▶ Exercise brief
Leave out the pictures and output exactly the lines below from the one with "ATOM 13 O O" down to the one with "ATOM 49 C C", both of them included.
☆ ☆ ☆ ☆ ☆ ☆ ☆
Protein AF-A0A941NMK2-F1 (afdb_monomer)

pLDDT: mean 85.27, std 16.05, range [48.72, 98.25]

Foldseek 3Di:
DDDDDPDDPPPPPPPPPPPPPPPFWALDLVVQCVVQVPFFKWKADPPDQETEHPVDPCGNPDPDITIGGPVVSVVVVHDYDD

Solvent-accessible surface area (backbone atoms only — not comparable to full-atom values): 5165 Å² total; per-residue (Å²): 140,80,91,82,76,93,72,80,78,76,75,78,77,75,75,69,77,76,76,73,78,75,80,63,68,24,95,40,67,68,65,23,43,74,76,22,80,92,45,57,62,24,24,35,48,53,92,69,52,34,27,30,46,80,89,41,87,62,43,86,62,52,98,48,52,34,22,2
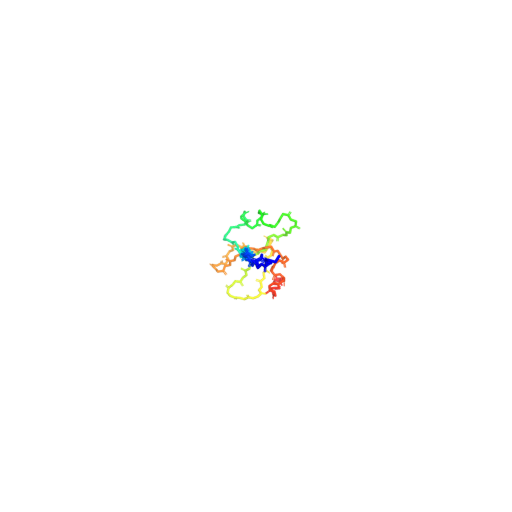0,32,44,68,59,39,46,76,71,65,31,40,81,58,131

Secondary structure (DSSP, 8-state):
-------------------------BSSHHHHHHH-TTS-EEEEETTTTEEE-TTSTTTTTSTTEEEEEHHHHHHTT-EE--

Radius of gyration: 23.09 Å; Cα contacts (8 Å, |Δi|>4): 108; chains: 1; bounding box: 82×20×32 Å

Structure (mmCIF, N/CA/C/O backbone):
data_AF-A0A941NMK2-F1
#
_entry.id   AF-A0A941NMK2-F1
#
loop_
_atom_site.group_PDB
_atom_site.id
_atom_site.type_symbol
_atom_site.label_atom_id
_atom_site.label_alt_id
_atom_site.label_comp_id
_atom_site.label_asym_id
_atom_site.label_entity_id
_atom_site.label_seq_id
_atom_site.pdbx_PDB_ins_code
_atom_site.Cartn_x
_atom_site.Cartn_y
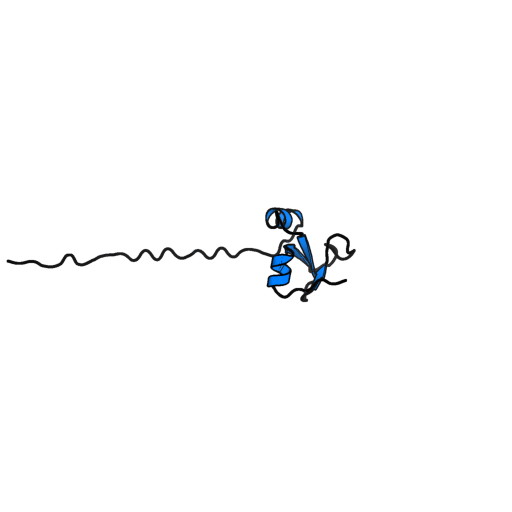
_atom_site.Cartn_z
_atom_site.occupancy
_atom_site.B_iso_or_equiv
_atom_site.auth_seq_id
_atom_site.auth_comp_id
_atom_site.auth_asym_id
_atom_site.auth_atom_id
_atom_site.pdbx_PDB_model_num
ATOM 1 N N . MET A 1 1 ? -69.327 -2.913 -21.201 1.00 50.41 1 MET A N 1
ATOM 2 C CA . MET A 1 1 ? -68.560 -2.340 -22.336 1.00 50.41 1 MET A CA 1
ATOM 3 C C . MET A 1 1 ? -68.338 -0.870 -22.019 1.00 50.41 1 MET A C 1
ATOM 5 O O . MET A 1 1 ? -69.313 -0.147 -21.975 1.00 50.41 1 MET A O 1
ATOM 9 N N . ARG A 1 2 ? -67.149 -0.377 -21.679 1.00 
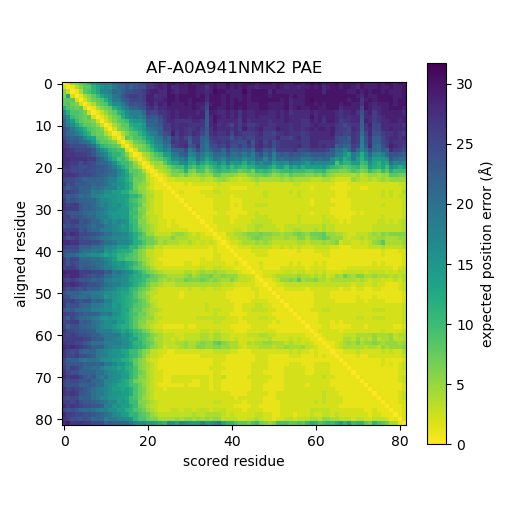48.72 2 ARG A N 1
ATOM 10 C CA . ARG A 1 2 ? -65.849 -0.576 -22.327 1.00 48.72 2 ARG A CA 1
ATOM 11 C C . ARG A 1 2 ? -64.727 -0.552 -21.276 1.00 48.72 2 ARG A C 1
ATOM 13 O O . ARG A 1 2 ? -64.625 0.396 -20.509 1.00 48.72 2 ARG A O 1
ATOM 20 N N . LEU A 1 3 ? -63.920 -1.612 -21.270 1.00 57.50 3 LEU A N 1
ATOM 21 C CA . LEU A 1 3 ? -62.565 -1.634 -20.716 1.00 57.50 3 LEU A CA 1
ATOM 22 C C . LEU A 1 3 ? -61.728 -0.605 -21.475 1.00 57.50 3 LEU A C 1
ATOM 24 O O . LEU A 1 3 ? -61.806 -0.642 -22.696 1.00 57.50 3 LEU A O 1
ATOM 28 N N . LEU A 1 4 ? -60.930 0.232 -20.807 1.00 51.94 4 LEU 
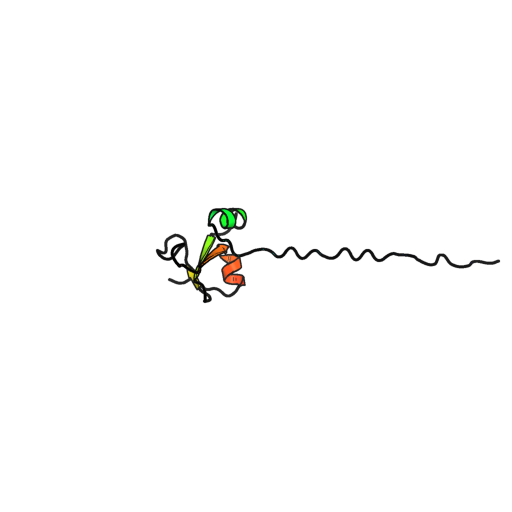A N 1
ATOM 29 C CA . LEU A 1 4 ? -59.765 0.894 -21.409 1.00 51.94 4 LEU A CA 1
ATOM 30 C C . LEU A 1 4 ? -58.750 1.271 -20.314 1.00 51.94 4 LEU A C 1
ATOM 32 O O . LEU A 1 4 ? -58.889 2.265 -19.609 1.00 51.94 4 LEU A O 1
ATOM 36 N N . SER A 1 5 ? -57.723 0.424 -20.242 1.00 53.00 5 SER A N 1
ATOM 37 C CA . SER A 1 5 ? -56.324 0.775 -19.988 1.00 53.00 5 SER A CA 1
ATOM 38 C C . SER A 1 5 ? -55.914 1.188 -18.574 1.00 53.00 5 SER A C 1
ATOM 40 O O . SER A 1 5 ? -55.646 2.350 -18.284 1.00 53.00 5
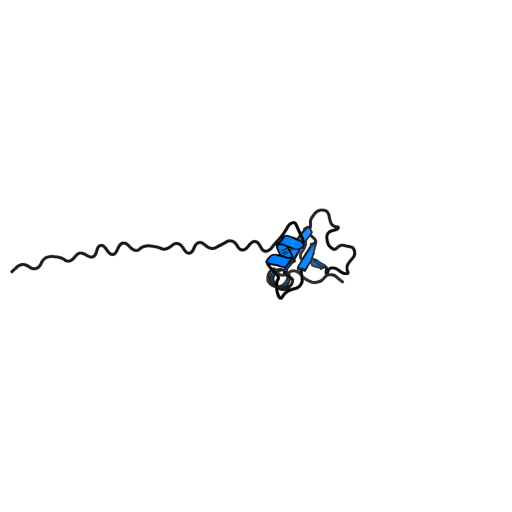 SER A O 1
ATOM 42 N N . ALA A 1 6 ? -55.662 0.166 -17.751 1.00 54.31 6 ALA A N 1
ATOM 43 C CA . ALA A 1 6 ? -54.564 0.182 -16.788 1.00 54.31 6 ALA A CA 1
ATOM 44 C C . ALA A 1 6 ? -53.225 0.329 -17.544 1.00 54.31 6 ALA A C 1
ATOM 46 O O . ALA A 1 6 ? -52.497 -0.638 -17.759 1.00 54.31 6 ALA A O 1
ATOM 47 N N . ALA A 1 7 ? -52.926 1.534 -18.029 1.00 56.25 7 ALA A N 1
ATOM 48 C CA . ALA A 1 7 ? -51.639 1.854 -18.627 1.00 56.25 7 ALA A CA 1
ATOM 49 C C . ALA A 1 7 ? -50.638 2.133 -17.501 1.00 56.25 7 ALA A C 1
ATOM 51 O O . ALA A 1 7 ? -50.470 3.258 -17.044 1.00 56.25 7 ALA A O 1
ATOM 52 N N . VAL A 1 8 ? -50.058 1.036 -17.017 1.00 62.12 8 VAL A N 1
☆ ☆ ☆ ☆ ☆ ☆ ☆
▶ Solution to the problem
ATOM 13 O O . ARG A 1 2 ? -64.625 0.396 -20.509 1.00 48.72 2 ARG A O 1
ATOM 20 N N . LEU A 1 3 ? -63.920 -1.612 -21.270 1.00 57.50 3 LEU A N 1
ATOM 21 C CA . LEU A 1 3 ? -62.565 -1.634 -20.716 1.00 57.50 3 LEU A CA 1
ATOM 22 C C . LEU A 1 3 ? -61.728 -0.605 -21.475 1.00 57.50 3 LEU A C 1
ATOM 24 O O . LEU A 1 3 ? -61.806 -0.642 -22.696 1.00 57.50 3 LEU A O 1
ATOM 28 N N . LEU A 1 4 ? -60.930 0.232 -20.807 1.00 51.94 4 LEU 
A N 1
ATOM 29 C CA . LEU A 1 4 ? -59.765 0.894 -21.409 1.00 51.94 4 LEU A CA 1
ATOM 30 C C . LEU A 1 4 ? -58.750 1.271 -20.314 1.00 51.94 4 LEU A C 1
ATOM 32 O O . LEU A 1 4 ? -58.889 2.265 -19.609 1.00 51.94 4 LEU A O 1
ATOM 36 N N . SER A 1 5 ? -57.723 0.424 -20.242 1.00 53.00 5 SER A N 1
ATOM 37 C CA . SER A 1 5 ? -56.324 0.775 -19.988 1.00 53.00 5 SER A CA 1
ATOM 38 C C . SER A 1 5 ? -55.914 1.188 -18.574 1.00 53.00 5 SER A C 1
ATOM 40 O O . SER A 1 5 ? -55.646 2.350 -18.284 1.00 53.00 5
 SER A O 1
ATOM 42 N N . ALA A 1 6 ? -55.662 0.166 -17.751 1.00 54.31 6 ALA A N 1
ATOM 43 C CA . ALA A 1 6 ? -54.564 0.182 -16.788 1.00 54.31 6 ALA A CA 1
ATOM 44 C C . ALA A 1 6 ? -53.225 0.329 -17.544 1.00 54.31 6 ALA A C 1
ATOM 46 O O . ALA A 1 6 ? -52.497 -0.638 -17.759 1.00 54.31 6 ALA A O 1
ATOM 47 N N . ALA A 1 7 ? -52.926 1.534 -18.029 1.00 56.25 7 ALA A N 1
ATOM 48 C CA . ALA A 1 7 ? -51.639 1.854 -18.627 1.00 56.25 7 ALA A CA 1
ATOM 49 C C . ALA A 1 7 ? -50.638 2.133 -17.501 1.00 56.25 7 ALA A C 1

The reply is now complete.